▶ EXERCISE AIM: Select the lines below containing the word "decarboxylase".

▶ STUDY MATERIAL:
==*==

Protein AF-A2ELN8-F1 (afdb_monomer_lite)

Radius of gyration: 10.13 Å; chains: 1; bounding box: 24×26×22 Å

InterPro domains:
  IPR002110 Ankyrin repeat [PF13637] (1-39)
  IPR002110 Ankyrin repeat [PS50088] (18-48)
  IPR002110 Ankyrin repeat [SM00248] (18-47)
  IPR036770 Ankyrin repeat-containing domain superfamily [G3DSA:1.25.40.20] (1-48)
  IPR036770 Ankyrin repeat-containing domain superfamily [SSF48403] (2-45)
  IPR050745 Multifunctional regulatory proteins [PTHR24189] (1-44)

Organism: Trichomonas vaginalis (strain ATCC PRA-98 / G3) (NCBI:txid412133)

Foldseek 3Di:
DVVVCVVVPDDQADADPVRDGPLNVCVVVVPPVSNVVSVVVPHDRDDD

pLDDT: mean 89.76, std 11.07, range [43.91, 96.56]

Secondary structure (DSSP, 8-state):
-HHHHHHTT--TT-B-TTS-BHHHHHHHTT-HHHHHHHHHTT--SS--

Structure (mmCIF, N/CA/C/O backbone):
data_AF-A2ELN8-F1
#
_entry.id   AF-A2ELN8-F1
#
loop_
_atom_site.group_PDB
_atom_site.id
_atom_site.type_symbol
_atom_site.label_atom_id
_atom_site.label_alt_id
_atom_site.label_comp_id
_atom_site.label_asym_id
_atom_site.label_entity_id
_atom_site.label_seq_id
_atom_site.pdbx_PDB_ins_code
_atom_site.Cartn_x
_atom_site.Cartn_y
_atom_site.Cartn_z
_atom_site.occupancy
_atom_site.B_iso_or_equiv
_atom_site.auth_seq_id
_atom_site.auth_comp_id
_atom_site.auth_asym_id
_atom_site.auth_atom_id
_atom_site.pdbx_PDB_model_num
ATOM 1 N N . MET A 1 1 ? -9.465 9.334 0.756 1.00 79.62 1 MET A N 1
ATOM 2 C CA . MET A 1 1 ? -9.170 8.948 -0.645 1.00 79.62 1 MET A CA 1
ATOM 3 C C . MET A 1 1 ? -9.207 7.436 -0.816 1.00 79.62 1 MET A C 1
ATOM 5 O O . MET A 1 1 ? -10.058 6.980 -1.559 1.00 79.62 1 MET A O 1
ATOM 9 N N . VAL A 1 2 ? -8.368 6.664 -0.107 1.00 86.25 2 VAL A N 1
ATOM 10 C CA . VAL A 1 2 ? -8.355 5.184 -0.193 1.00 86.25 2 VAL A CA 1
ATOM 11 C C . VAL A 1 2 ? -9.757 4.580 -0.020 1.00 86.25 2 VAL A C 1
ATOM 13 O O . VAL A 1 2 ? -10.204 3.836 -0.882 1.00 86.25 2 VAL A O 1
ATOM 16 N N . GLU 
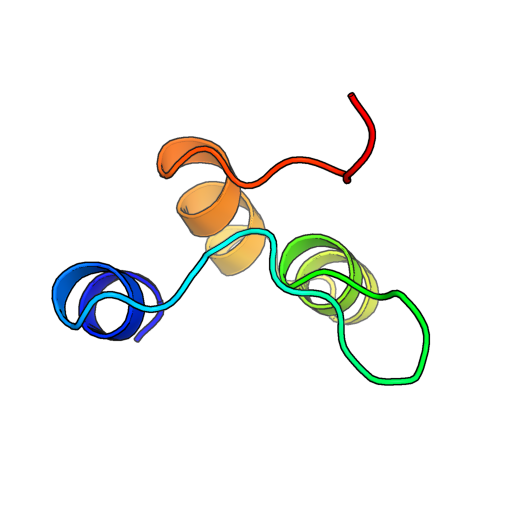A 1 3 ? -10.495 4.991 1.013 1.00 88.44 3 GLU A N 1
ATOM 17 C CA . GLU A 1 3 ? -11.868 4.519 1.265 1.00 88.44 3 GLU A CA 1
ATOM 18 C C . GLU A 1 3 ? -12.854 4.849 0.133 1.00 88.44 3 GLU A C 1
ATOM 20 O O . GLU A 1 3 ? -13.711 4.035 -0.193 1.00 88.44 3 GLU A O 1
ATOM 25 N N . VAL A 1 4 ? -12.710 6.018 -0.505 1.00 91.56 4 VAL A N 1
ATOM 26 C CA . VAL A 1 4 ? -13.555 6.423 -1.642 1.00 91.56 4 VAL A CA 1
ATOM 27 C C . VAL A 1 4 ? -13.268 5.541 -2.852 1.00 91.56 4 VAL A C 1
ATOM 29 O O . VAL A 1 4 ? -14.189 5.128 -3.542 1.00 91.56 4 VAL A O 1
ATOM 32 N N . LEU A 1 5 ? -12.003 5.215 -3.112 1.00 89.25 5 LEU A N 1
ATOM 33 C CA . LEU A 1 5 ? -11.643 4.342 -4.228 1.00 89.25 5 LEU A CA 1
ATOM 34 C C . LEU A 1 5 ? -12.187 2.924 -4.015 1.00 89.25 5 LEU A C 1
ATOM 36 O O . LEU A 1 5 ? -12.770 2.348 -4.930 1.00 89.25 5 LEU A O 1
ATOM 40 N N . ILE A 1 6 ? -12.065 2.394 -2.795 1.00 87.75 6 ILE A N 1
ATOM 41 C CA . ILE A 1 6 ? -12.600 1.074 -2.433 1.00 87.75 6 ILE A CA 1
ATOM 42 C C . ILE A 1 6 ? -14.129 1.057 -2.555 1.00 87.75 6 ILE A C 1
ATOM 44 O O . ILE A 1 6 ? -14.681 0.110 -3.111 1.00 87.75 6 ILE A O 1
ATOM 48 N N . SER A 1 7 ? -14.826 2.110 -2.111 1.00 92.62 7 SER A N 1
ATOM 49 C CA . SER A 1 7 ? -16.289 2.186 -2.235 1.00 92.62 7 SER A CA 1
ATOM 50 C C . SER A 1 7 ? -16.775 2.261 -3.686 1.00 92.62 7 SER A C 1
ATOM 52 O O . SER A 1 7 ? -17.895 1.846 -3.972 1.00 92.62 7 SER A O 1
ATOM 54 N N . HIS A 1 8 ? -15.926 2.723 -4.606 1.00 95.00 8 HIS A N 1
ATOM 55 C CA . HIS A 1 8 ? -16.185 2.723 -6.048 1.00 95.00 8 HIS A CA 1
ATOM 56 C C . HIS A 1 8 ? -15.687 1.446 -6.754 1.00 95.00 8 HIS A C 1
ATOM 58 O O . HIS A 1 8 ? -15.649 1.400 -7.981 1.00 95.00 8 HIS A O 1
ATOM 64 N N . GLY A 1 9 ? -15.322 0.401 -6.003 1.00 91.31 9 GLY A N 1
ATOM 65 C CA . GLY A 1 9 ? -14.964 -0.908 -6.551 1.00 91.31 9 GLY A CA 1
ATOM 66 C C . GLY A 1 9 ? -13.508 -1.051 -6.995 1.00 91.31 9 GLY A C 1
ATOM 67 O O . GLY A 1 9 ? -13.193 -1.989 -7.726 1.00 91.31 9 GLY A O 1
ATOM 68 N N . ALA A 1 10 ? -12.605 -0.159 -6.571 1.00 92.25 10 ALA A N 1
ATOM 69 C CA . ALA A 1 10 ? -11.178 -0.352 -6.815 1.00 92.25 10 ALA A CA 1
ATOM 70 C C . ALA A 1 10 ? -10.683 -1.637 -6.130 1.00 92.25 10 ALA A C 1
ATOM 72 O O . ALA A 1 10 ? -10.898 -1.839 -4.932 1.00 92.25 10 ALA A O 1
ATOM 73 N N . ASN A 1 11 ? -9.981 -2.490 -6.876 1.00 91.88 11 ASN A N 1
ATOM 74 C CA . ASN A 1 11 ? -9.364 -3.683 -6.313 1.00 91.88 11 ASN A CA 1
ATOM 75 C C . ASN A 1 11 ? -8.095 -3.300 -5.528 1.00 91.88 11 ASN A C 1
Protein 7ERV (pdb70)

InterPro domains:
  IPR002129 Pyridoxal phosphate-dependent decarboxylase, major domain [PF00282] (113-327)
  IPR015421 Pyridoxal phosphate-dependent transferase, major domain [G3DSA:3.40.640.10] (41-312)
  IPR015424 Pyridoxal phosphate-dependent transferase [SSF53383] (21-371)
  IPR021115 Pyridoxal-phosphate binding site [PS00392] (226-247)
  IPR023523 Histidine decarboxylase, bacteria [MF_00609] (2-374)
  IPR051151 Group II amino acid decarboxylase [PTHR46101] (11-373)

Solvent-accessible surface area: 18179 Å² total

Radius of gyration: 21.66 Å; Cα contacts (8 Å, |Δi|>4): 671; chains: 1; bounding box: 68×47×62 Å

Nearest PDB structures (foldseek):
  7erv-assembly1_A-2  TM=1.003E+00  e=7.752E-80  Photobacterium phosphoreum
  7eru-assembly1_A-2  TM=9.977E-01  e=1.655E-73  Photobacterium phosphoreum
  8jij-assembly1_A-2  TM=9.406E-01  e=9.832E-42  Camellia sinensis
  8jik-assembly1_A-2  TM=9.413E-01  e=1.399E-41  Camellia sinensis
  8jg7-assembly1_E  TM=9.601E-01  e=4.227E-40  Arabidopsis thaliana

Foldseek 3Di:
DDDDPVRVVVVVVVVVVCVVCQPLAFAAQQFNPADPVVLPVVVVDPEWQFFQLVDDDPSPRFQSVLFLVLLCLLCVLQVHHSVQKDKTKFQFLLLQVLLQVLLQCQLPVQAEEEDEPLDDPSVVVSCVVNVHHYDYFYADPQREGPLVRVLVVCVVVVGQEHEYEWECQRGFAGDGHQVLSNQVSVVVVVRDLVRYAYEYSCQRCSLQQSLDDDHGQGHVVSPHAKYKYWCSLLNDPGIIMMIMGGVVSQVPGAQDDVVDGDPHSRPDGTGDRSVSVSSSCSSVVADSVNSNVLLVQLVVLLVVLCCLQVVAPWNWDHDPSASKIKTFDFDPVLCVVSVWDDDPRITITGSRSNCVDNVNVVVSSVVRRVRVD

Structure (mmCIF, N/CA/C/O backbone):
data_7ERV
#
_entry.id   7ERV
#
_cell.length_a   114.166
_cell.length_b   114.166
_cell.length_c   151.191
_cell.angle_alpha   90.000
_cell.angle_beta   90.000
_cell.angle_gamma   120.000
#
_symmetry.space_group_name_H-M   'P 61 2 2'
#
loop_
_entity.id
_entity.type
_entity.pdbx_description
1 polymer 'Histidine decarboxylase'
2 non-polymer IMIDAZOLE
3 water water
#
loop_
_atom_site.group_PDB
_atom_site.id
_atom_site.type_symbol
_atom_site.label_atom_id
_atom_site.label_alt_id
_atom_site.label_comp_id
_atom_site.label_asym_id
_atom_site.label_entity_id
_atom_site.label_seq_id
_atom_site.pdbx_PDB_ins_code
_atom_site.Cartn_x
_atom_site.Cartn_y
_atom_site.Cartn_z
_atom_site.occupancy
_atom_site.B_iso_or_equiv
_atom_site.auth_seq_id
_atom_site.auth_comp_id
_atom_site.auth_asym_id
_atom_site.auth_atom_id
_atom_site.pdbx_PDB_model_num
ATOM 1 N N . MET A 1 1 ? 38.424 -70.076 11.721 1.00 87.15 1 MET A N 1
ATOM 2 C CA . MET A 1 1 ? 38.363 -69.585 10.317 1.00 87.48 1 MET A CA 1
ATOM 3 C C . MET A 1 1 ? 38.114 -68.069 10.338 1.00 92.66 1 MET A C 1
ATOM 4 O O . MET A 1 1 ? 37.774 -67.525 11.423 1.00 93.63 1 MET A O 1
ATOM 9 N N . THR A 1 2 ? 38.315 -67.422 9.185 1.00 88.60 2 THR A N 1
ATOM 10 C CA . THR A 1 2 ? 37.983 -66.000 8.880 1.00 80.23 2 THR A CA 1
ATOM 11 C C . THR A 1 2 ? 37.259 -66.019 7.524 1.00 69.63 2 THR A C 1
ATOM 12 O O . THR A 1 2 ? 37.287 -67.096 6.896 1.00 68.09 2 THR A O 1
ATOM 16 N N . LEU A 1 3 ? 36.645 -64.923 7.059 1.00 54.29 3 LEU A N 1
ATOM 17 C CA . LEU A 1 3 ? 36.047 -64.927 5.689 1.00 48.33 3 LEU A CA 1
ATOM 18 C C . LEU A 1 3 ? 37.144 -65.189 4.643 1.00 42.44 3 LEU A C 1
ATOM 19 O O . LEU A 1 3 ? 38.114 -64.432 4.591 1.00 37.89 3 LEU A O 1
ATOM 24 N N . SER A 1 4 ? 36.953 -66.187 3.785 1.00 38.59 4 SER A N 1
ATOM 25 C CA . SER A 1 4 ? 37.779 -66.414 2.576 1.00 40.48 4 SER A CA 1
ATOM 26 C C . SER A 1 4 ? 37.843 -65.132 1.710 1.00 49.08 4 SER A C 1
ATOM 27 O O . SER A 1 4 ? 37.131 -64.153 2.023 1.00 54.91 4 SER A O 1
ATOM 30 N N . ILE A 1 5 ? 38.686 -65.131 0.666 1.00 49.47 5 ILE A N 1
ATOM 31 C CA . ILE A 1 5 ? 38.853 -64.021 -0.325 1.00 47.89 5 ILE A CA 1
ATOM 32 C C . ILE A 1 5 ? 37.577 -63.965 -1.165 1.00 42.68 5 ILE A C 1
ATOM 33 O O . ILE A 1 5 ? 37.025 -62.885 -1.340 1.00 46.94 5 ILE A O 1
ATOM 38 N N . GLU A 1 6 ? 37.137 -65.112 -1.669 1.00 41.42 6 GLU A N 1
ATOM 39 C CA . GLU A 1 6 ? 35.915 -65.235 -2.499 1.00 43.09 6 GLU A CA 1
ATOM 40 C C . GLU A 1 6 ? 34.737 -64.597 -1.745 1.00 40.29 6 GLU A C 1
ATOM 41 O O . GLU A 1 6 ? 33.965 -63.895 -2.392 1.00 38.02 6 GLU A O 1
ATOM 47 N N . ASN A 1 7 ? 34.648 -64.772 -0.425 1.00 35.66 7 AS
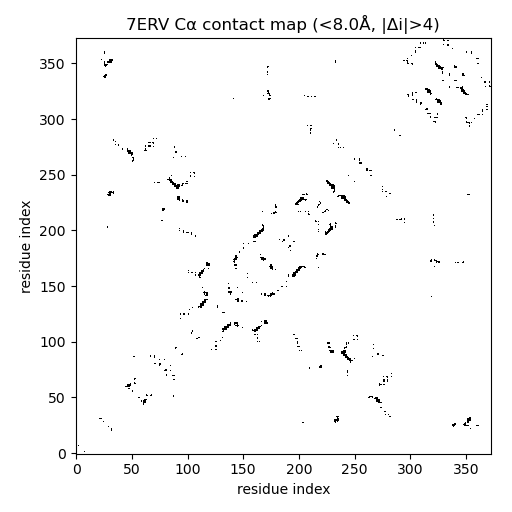N A N 1
ATOM 48 C CA . ASN A 1 7 ? 33.450 -64.381 0.359 1.00 35.96 7 ASN A CA 1
ATOM 49 C C . ASN A 1 7 ? 33.591 -62.927 0.809 1.00 32.81 7 ASN A C 1
ATOM 50 O O . ASN A 1 7 ? 32.568 -62.258 0.877 1.00 32.14 7 ASN A O 1
ATOM 55 N N . GLN A 1 8 ? 34.794 -62.447 1.100 1.00 32.57 8 GLN A N 1
ATOM 56 C CA . GLN A 1 8 ? 35.013 -60.991 1.326 1.00 32.56 8 GLN A CA 1
ATOM 57 C C . GLN A 1 8 ? 34.672 -60.259 0.019 1.00 31.21 8 GLN A C 1
ATOM 58 O O . GLN A 1 8 ? 33.932 -59.270 0.091 1.00 29.54 8 GLN A O 1
ATOM 64 N N . ASN A 1 9 ? 35.056 -60.804 -1.138 1.00 30.34 9 ASN A N 1
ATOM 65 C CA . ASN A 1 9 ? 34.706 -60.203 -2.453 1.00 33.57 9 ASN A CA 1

==*==

▶ RESULT OF THE TASK:
  IPR002129 Pyridoxal phosphate-dependent decarboxylase, major domain [PF00282] (113-327)
  IPR023523 Histidine decarboxylase, bacteria [MF_00609] (2-374)
  IPR051151 Group II amino acid decarboxylase [PTHR46101] (11-373)
1 polymer 'Histidine decarboxylase'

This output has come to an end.